Recrudesce o bloqueio
Apesar da pandemia, o bloqueio contra a Venezuela não parou e se mantém a proibição das empresas para comercializar com o estado venezuelano, sob ameaça de sanções. Trezentos e quarenta e dois milhões de dólares bloqueados nos bancos estadunidenses foram transferidos para a Reserva Federal dos Estados Unidos como resposta à solicitação da Venezuela à OMS para usar esse dinheiro para a aquisição de insumos médicos. O plano traçado pelo Departamento de Estado dos EUA, no final de 2019, continua seu curso. A proibição da venda à Venezuela de componentes para a fabricação de derivados de petróleo paralisou principalmente as refinarias, e a produção de combustíveis (gasolina e diesel) caiu 90% antes do início da quarentena, afetando a distribuição que é totalmente veicular.

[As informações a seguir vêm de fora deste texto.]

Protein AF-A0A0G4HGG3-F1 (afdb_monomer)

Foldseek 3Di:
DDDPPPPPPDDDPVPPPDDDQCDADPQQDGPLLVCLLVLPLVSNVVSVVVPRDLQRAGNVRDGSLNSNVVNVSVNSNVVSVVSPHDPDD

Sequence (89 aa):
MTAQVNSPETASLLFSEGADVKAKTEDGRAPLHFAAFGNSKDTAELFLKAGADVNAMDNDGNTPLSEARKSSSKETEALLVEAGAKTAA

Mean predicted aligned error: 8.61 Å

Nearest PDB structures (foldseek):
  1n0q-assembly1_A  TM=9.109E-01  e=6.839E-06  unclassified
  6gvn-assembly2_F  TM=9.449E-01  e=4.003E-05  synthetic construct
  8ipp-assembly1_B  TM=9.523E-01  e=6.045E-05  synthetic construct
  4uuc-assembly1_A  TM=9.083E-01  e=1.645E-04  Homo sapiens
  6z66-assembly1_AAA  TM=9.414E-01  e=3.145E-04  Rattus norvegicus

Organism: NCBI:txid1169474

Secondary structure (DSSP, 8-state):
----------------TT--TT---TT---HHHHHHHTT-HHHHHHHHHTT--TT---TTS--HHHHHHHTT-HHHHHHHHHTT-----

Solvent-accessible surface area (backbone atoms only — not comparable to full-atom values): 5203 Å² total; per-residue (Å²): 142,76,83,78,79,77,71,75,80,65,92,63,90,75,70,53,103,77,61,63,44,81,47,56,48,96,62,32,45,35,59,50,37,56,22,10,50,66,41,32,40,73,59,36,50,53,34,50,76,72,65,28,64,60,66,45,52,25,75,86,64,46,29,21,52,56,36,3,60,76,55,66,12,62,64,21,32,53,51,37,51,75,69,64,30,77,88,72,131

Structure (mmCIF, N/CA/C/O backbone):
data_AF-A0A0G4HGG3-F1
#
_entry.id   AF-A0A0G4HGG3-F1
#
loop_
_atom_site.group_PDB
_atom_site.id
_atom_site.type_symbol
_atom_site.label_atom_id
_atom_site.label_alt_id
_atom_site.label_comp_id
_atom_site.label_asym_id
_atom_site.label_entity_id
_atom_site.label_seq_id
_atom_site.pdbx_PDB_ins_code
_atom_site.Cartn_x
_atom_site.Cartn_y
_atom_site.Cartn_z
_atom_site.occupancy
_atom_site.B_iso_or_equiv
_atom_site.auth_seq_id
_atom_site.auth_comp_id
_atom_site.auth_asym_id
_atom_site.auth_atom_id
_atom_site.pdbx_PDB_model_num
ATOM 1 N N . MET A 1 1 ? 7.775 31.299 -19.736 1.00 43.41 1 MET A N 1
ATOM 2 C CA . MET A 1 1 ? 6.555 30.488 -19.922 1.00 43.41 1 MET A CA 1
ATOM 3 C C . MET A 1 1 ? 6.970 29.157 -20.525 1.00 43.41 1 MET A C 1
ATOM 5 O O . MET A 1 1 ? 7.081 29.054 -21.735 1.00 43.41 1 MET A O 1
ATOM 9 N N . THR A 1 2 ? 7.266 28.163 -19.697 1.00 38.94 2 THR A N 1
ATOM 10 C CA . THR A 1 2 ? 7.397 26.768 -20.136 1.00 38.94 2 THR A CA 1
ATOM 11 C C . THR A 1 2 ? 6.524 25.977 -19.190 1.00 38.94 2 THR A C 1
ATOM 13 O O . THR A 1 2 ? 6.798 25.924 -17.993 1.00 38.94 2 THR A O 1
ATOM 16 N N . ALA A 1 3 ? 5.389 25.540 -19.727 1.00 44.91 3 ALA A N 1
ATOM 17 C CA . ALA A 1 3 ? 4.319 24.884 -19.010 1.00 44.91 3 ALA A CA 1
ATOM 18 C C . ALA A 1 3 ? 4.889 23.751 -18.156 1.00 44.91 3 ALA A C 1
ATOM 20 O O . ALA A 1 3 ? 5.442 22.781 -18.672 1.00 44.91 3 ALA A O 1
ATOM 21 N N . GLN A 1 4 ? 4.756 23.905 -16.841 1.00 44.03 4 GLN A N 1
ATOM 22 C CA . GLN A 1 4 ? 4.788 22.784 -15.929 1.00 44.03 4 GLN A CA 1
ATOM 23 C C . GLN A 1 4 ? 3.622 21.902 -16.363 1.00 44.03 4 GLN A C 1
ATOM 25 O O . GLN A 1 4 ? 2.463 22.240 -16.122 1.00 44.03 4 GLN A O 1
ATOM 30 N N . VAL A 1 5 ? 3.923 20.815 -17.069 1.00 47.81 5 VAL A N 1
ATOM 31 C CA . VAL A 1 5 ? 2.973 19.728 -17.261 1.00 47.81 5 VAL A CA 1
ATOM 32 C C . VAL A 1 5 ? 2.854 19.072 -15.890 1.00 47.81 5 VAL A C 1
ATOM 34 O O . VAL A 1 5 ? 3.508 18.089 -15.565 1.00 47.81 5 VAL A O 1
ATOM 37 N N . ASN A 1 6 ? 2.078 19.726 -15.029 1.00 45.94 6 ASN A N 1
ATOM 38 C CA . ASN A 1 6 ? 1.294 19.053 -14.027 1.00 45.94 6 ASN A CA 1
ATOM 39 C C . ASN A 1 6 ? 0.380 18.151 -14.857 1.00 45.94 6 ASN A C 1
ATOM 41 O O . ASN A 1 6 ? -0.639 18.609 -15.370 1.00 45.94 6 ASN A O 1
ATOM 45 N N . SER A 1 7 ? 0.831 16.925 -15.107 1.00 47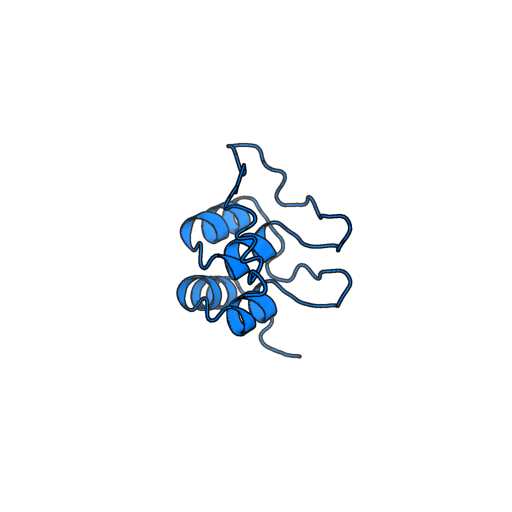.06 7 SER A N 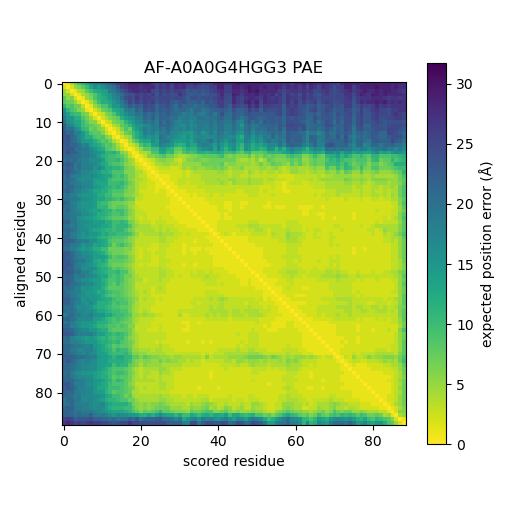1
ATOM 46 C CA . SER A 1 7 ? -0.062 15.815 -15.380 1.00 47.06 7 SER A CA 1
ATOM 47 C C . SER A 1 7 ? -0.482 15.303 -14.010 1.00 47.06 7 SER A C 1
ATOM 49 O O . SER A 1 7 ? 0.172 14.410 -13.471 1.00 47.06 7 SER A O 1
ATOM 51 N N . PRO A 1 8 ? -1.566 15.822 -13.407 1.00 46.09 8 PRO A N 1
ATOM 52 C CA . PRO A 1 8 ? -2.391 14.952 -12.618 1.00 46.09 8 PRO A CA 1
ATOM 53 C C . PRO A 1 8 ? -3.019 14.024 -13.653 1.00 46.09 8 PRO A C 1
ATOM 55 O O . PRO A 1 8 ? -4.138 14.268 -14.081 1.00 46.09 8 PRO A O 1
ATOM 58 N N . GLU A 1 9 ? -2.307 12.985 -14.090 1.00 46.16 9 GLU A N 1
ATOM 59 C CA . GLU A 1 9 ? -2.981 11.756 -14.502 1.00 46.16 9 GLU A CA 1
ATOM 60 C C . GLU A 1 9 ? -3.636 11.221 -13.217 1.00 46.16 9 GLU A C 1
ATOM 62 O O . GLU A 1 9 ? -3.056 10.492 -12.423 1.00 46.16 9 GLU A O 1
ATOM 67 N N . THR A 1 10 ? -4.682 11.905 -12.760 1.00 42.84 10 THR A N 1
ATOM 68 C CA . THR A 1 10 ? -6.060 11.485 -12.960 1.00 42.84 10 THR A CA 1
ATOM 69 C C . THR A 1 10 ? -6.262 10.123 -12.313 1.00 42.84 10 THR A C 1
ATOM 71 O O . THR A 1 10 ? -6.499 9.124 -12.976 1.00 42.84 10 THR A O 1
ATOM 74 N N . ALA A 1 11 ? -6.127 10.084 -10.988 1.00 40.78 11 ALA A N 1
ATOM 75 C CA . ALA A 1 11 ? -7.286 9.939 -10.104 1.00 40.78 11 ALA A CA 1
ATOM 76 C C . ALA A 1 11 ? -8.343 8.875 -10.468 1.00 40.78 11 ALA A C 1
ATOM 78 O O . ALA A 1 11 ? -9.528 9.083 -10.227 1.00 40.78 11 ALA A O 1
ATOM 79 N N . SER A 1 12 ? -7.998 7.732 -11.044 1.00 42.12 12 SER A N 1
ATOM 80 C CA . SER A 1 12 ? -9.012 6.721 -11.369 1.00 42.12 12 SER A CA 1
ATOM 81 C C . SER A 1 12 ? -8.386 5.334 -11.268 1.00 42.12 12 SER A C 1
ATOM 83 O O . SER A 1 12 ? -8.075 4.709 -12.269 1.00 42.12 12 SER A O 1
ATOM 85 N N . LEU A 1 13 ? -8.153 4.757 -10.085 1.00 44.78 13 LEU A N 1
ATOM 86 C CA . LEU A 1 13 ? -9.201 4.415 -9.107 1.00 44.78 13 LEU A CA 1
ATOM 87 C C . LEU A 1 13 ? -10.524 3.963 -9.764 1.00 44.78 13 LEU A C 1
ATOM 89 O O . LEU A 1 13 ? -11.599 4.103 -9.199 1.00 44.78 13 LEU A O 1
ATOM 93 N N . LEU A 1 14 ? -10.430 3.336 -10.940 1.00 45.06 14 LEU A N 1
ATOM 94 C CA . LEU A 1 14 ? -11.428 2.437 -11.526 1.00 45.06 14 LEU A CA 1
ATOM 95 C C . LEU A 1 14 ? -11.441 1.083 -10.789 1.00 45.06 14 LEU A C 1
ATOM 97 O O . LEU A 1 14 ? -11.601 0.030 -11.398 1.00 45.06 14 LEU A O 1
ATOM 101 N N . PHE A 1 15 ? -11.253 1.078 -9.468 1.00 52.50 15 PHE A N 1
ATOM 102 C CA . PHE A 1 15 ? -11.397 -0.135 -8.667 1.00 52.50 15 PHE A CA 1
ATOM 103 C C . PHE A 1 15 ? -12.883 -0.313 -8.334 1.00 52.50 15 PHE A C 1
ATOM 105 O O . PHE A 1 15 ? -13.333 -0.128 -7.209 1.00 52.50 15 PHE A O 1
ATOM 112 N N . SER A 1 16 ? -13.652 -0.610 -9.386 1.00 39.53 16 SER A N 1
ATOM 113 C CA . SER A 1 16 ? -15.012 -1.139 -9.311 1.00 39.53 16 SER A CA 1
ATOM 114 C C . SER A 1 16 ? -15.031 -2.457 -8.529 1.00 39.53 16 SER A C 1
ATOM 116 O O . SER A 1 16 ? -14.018 -3.154 -8.459 1.00 39.53 16 SER A O 1
ATOM 118 N N . GLU A 1 17 ? -16.192 -2.792 -7.962 1.00 44.72 17 GLU A N 1
ATOM 119 C CA . GLU A 1 17 ? -16.498 -3.997 -7.171 1.00 44.72 17 GLU A CA 1
ATOM 120 C C . GLU A 1 17 ? -16.205 -5.331 -7.893 1.00 44.72 17 GLU A C 1
ATOM 122 O O . GLU A 1 17 ? -17.096 -6.071 -8.299 1.00 44.72 17 GLU A O 1
ATOM 127 N N . GLY A 1 18 ? -14.928 -5.639 -8.080 1.00 50.38 18 GLY A N 1
ATOM 128 C CA . GLY A 1 18 ? -14.452 -6.794 -8.841 1.00 50.38 18 GLY A CA 1
ATOM 129 C C . GLY A 1 18 ? -12.981 -6.710 -9.234 1.00 50.38 18 GLY A C 1
ATOM 130 O O . GLY A 1 18 ? -12.481 -7.585 -9.936 1.00 50.38 18 GLY A O 1
ATOM 131 N N . ALA A 1 19 ? -12.280 -5.662 -8.812 1.00 61.72 19 ALA A N 1
ATOM 132 C CA . ALA A 1 19 ? -10.868 -5.544 -9.077 1.00 61.72 19 ALA A CA 1
ATOM 133 C C . ALA A 1 19 ? -10.071 -6.645 -8.368 1.00 61.72 19 ALA A C 1
ATOM 135 O O . ALA A 1 19 ? -10.152 -6.828 -7.151 1.00 61.72 19 ALA A O 1
ATOM 136 N N . ASP A 1 20 ? -9.300 -7.377 -9.164 1.00 71.00 20 ASP A N 1
ATOM 137 C CA . ASP A 1 20 ? -8.467 -8.464 -8.684 1.00 71.00 20 ASP A CA 1
ATOM 138 C C . ASP A 1 20 ? -7.357 -7.904 -7.787 1.00 71.00 20 ASP A C 1
ATOM 140 O O . ASP A 1 20 ? -6.418 -7.249 -8.240 1.00 71.00 20 ASP A O 1
ATOM 144 N N . VAL A 1 21 ? -7.466 -8.173 -6.487 1.00 76.50 21 VAL A N 1
ATOM 145 C CA . VAL A 1 21 ? -6.496 -7.730 -5.480 1.00 76.50 21 VAL A CA 1
ATOM 146 C C . VAL A 1 21 ? -5.116 -8.369 -5.630 1.00 76.50 21 VAL A C 1
ATOM 148 O O . VAL A 1 21 ? -4.161 -7.923 -4.990 1.00 76.50 21 VAL A O 1
ATOM 151 N N . LYS A 1 22 ? -4.999 -9.401 -6.474 1.00 75.25 22 LYS A N 1
ATOM 152 C CA . LYS A 1 22 ? -3.736 -10.043 -6.846 1.00 75.25 22 LYS A CA 1
ATOM 153 C C . LYS A 1 22 ? -3.177 -9.547 -8.175 1.00 75.25 22 LYS A C 1
ATOM 155 O O . LYS A 1 22 ? -2.050 -9.918 -8.509 1.00 75.25 22 LYS A O 1
ATOM 160 N N . ALA A 1 23 ? -3.917 -8.727 -8.922 1.00 80.62 23 ALA A N 1
ATOM 161 C CA . ALA A 1 23 ? -3.403 -8.146 -10.150 1.00 80.62 23 ALA A CA 1
ATOM 162 C C . ALA A 1 23 ? -2.185 -7.266 -9.852 1.00 80.62 23 ALA A C 1
ATOM 164 O O . ALA A 1 23 ? -2.104 -6.596 -8.823 1.00 80.62 23 ALA A O 1
ATOM 165 N N . LYS A 1 24 ? -1.228 -7.263 -10.773 1.00 84.06 24 LYS A N 1
ATOM 166 C CA . LYS A 1 24 ? -0.072 -6.370 -10.747 1.00 84.06 24 LYS A CA 1
ATOM 167 C C . LYS A 1 24 ? 0.013 -5.648 -12.082 1.00 84.06 24 LYS A C 1
ATOM 169 O O . LYS A 1 24 ? -0.327 -6.228 -13.112 1.00 84.06 24 LYS A O 1
ATOM 174 N N . THR A 1 25 ? 0.450 -4.394 -12.058 1.00 84.94 25 THR A N 1
ATOM 175 C CA . THR A 1 25 ? 0.789 -3.669 -13.290 1.00 84.94 25 THR A CA 1
ATOM 176 C C . THR A 1 25 ? 2.072 -4.220 -13.915 1.00 84.94 25 THR A C 1
ATOM 178 O O . THR A 1 25 ? 2.740 -5.069 -13.322 1.00 84.94 25 THR A O 1
ATOM 181 N N . GLU A 1 26 ? 2.445 -3.722 -15.096 1.00 86.50 26 GLU A N 1
ATOM 182 C CA . GLU A 1 26 ? 3.723 -4.062 -15.742 1.00 86.50 26 GLU A CA 1
ATOM 183 C C . GLU A 1 26 ? 4.932 -3.737 -14.844 1.00 86.50 26 GLU A C 1
ATOM 185 O O . GLU A 1 26 ? 5.893 -4.503 -14.804 1.00 86.50 26 GLU A O 1
ATOM 190 N N . ASP A 1 27 ? 4.829 -2.686 -14.023 1.00 85.56 27 ASP A N 1
ATOM 191 C CA . ASP A 1 27 ? 5.823 -2.308 -13.006 1.00 85.56 27 ASP A CA 1
ATOM 192 C C . ASP A 1 27 ? 5.771 -3.172 -11.731 1.00 85.56 27 ASP A C 1
ATOM 194 O O . ASP A 1 27 ? 6.452 -2.893 -10.747 1.00 85.56 27 ASP A O 1
ATOM 198 N N . GLY A 1 28 ? 4.928 -4.205 -11.693 1.00 88.94 28 GLY A N 1
ATOM 199 C CA . GLY A 1 28 ? 4.763 -5.079 -10.532 1.00 88.94 28 GLY A CA 1
ATOM 200 C C . GLY A 1 28 ? 3.925 -4.476 -9.399 1.00 88.94 28 GLY A C 1
ATOM 201 O O . GLY A 1 28 ? 3.781 -5.101 -8.344 1.00 88.94 28 GLY A O 1
ATOM 202 N N . ARG A 1 29 ? 3.334 -3.289 -9.590 1.00 88.00 29 ARG A N 1
ATOM 203 C CA . ARG A 1 29 ? 2.567 -2.599 -8.544 1.00 88.00 29 ARG A CA 1
ATOM 204 C C . ARG A 1 29 ? 1.224 -3.282 -8.312 1.00 88.00 29 ARG A C 1
ATOM 206 O O . ARG A 1 29 ? 0.390 -3.375 -9.210 1.00 88.00 29 ARG A O 1
ATOM 213 N N . ALA A 1 30 ? 1.016 -3.735 -7.080 1.00 90.69 30 ALA A N 1
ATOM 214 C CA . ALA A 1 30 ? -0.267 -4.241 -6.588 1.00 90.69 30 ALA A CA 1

Mas o plano, depois de um tour internacional prévio de Guaidó para combinar ações, marcou a data de 10 de março como início da mobilização “para colocar fim à ditadura”, e foi um desastre. Guaidó juntou apenas 3.000 pessoas em uma praça no leste de Caracas, enquanto 50.000 pessoas marcharam em defesa da revolução. Somente o governo brasileiro cumpriu sua parte no plano, anunciando nesse dia a retirada de seus diplomáticos na Venezuela. Mas a derrota, três dias antes do início da quarentena, não deteve o plano do império. Na semana seguinte, o promotor dos Estados Unidos acusou membros do governo, inclusive Maduro, de narcotraficantes, oferecendo recompensas por sua captura. Depois, Trump anunciou o envio de uma frota no Caribe “para controlar o narcotráfico”, e o Departamento de Estado anunciou uma “proposta de transição” para instalar um governo de emergência (sem Guaidó nem Maduro), apoiada por 22 países que fazem parte do acordo internacional contra a Venezuela dirigido pelos Estados Unidos.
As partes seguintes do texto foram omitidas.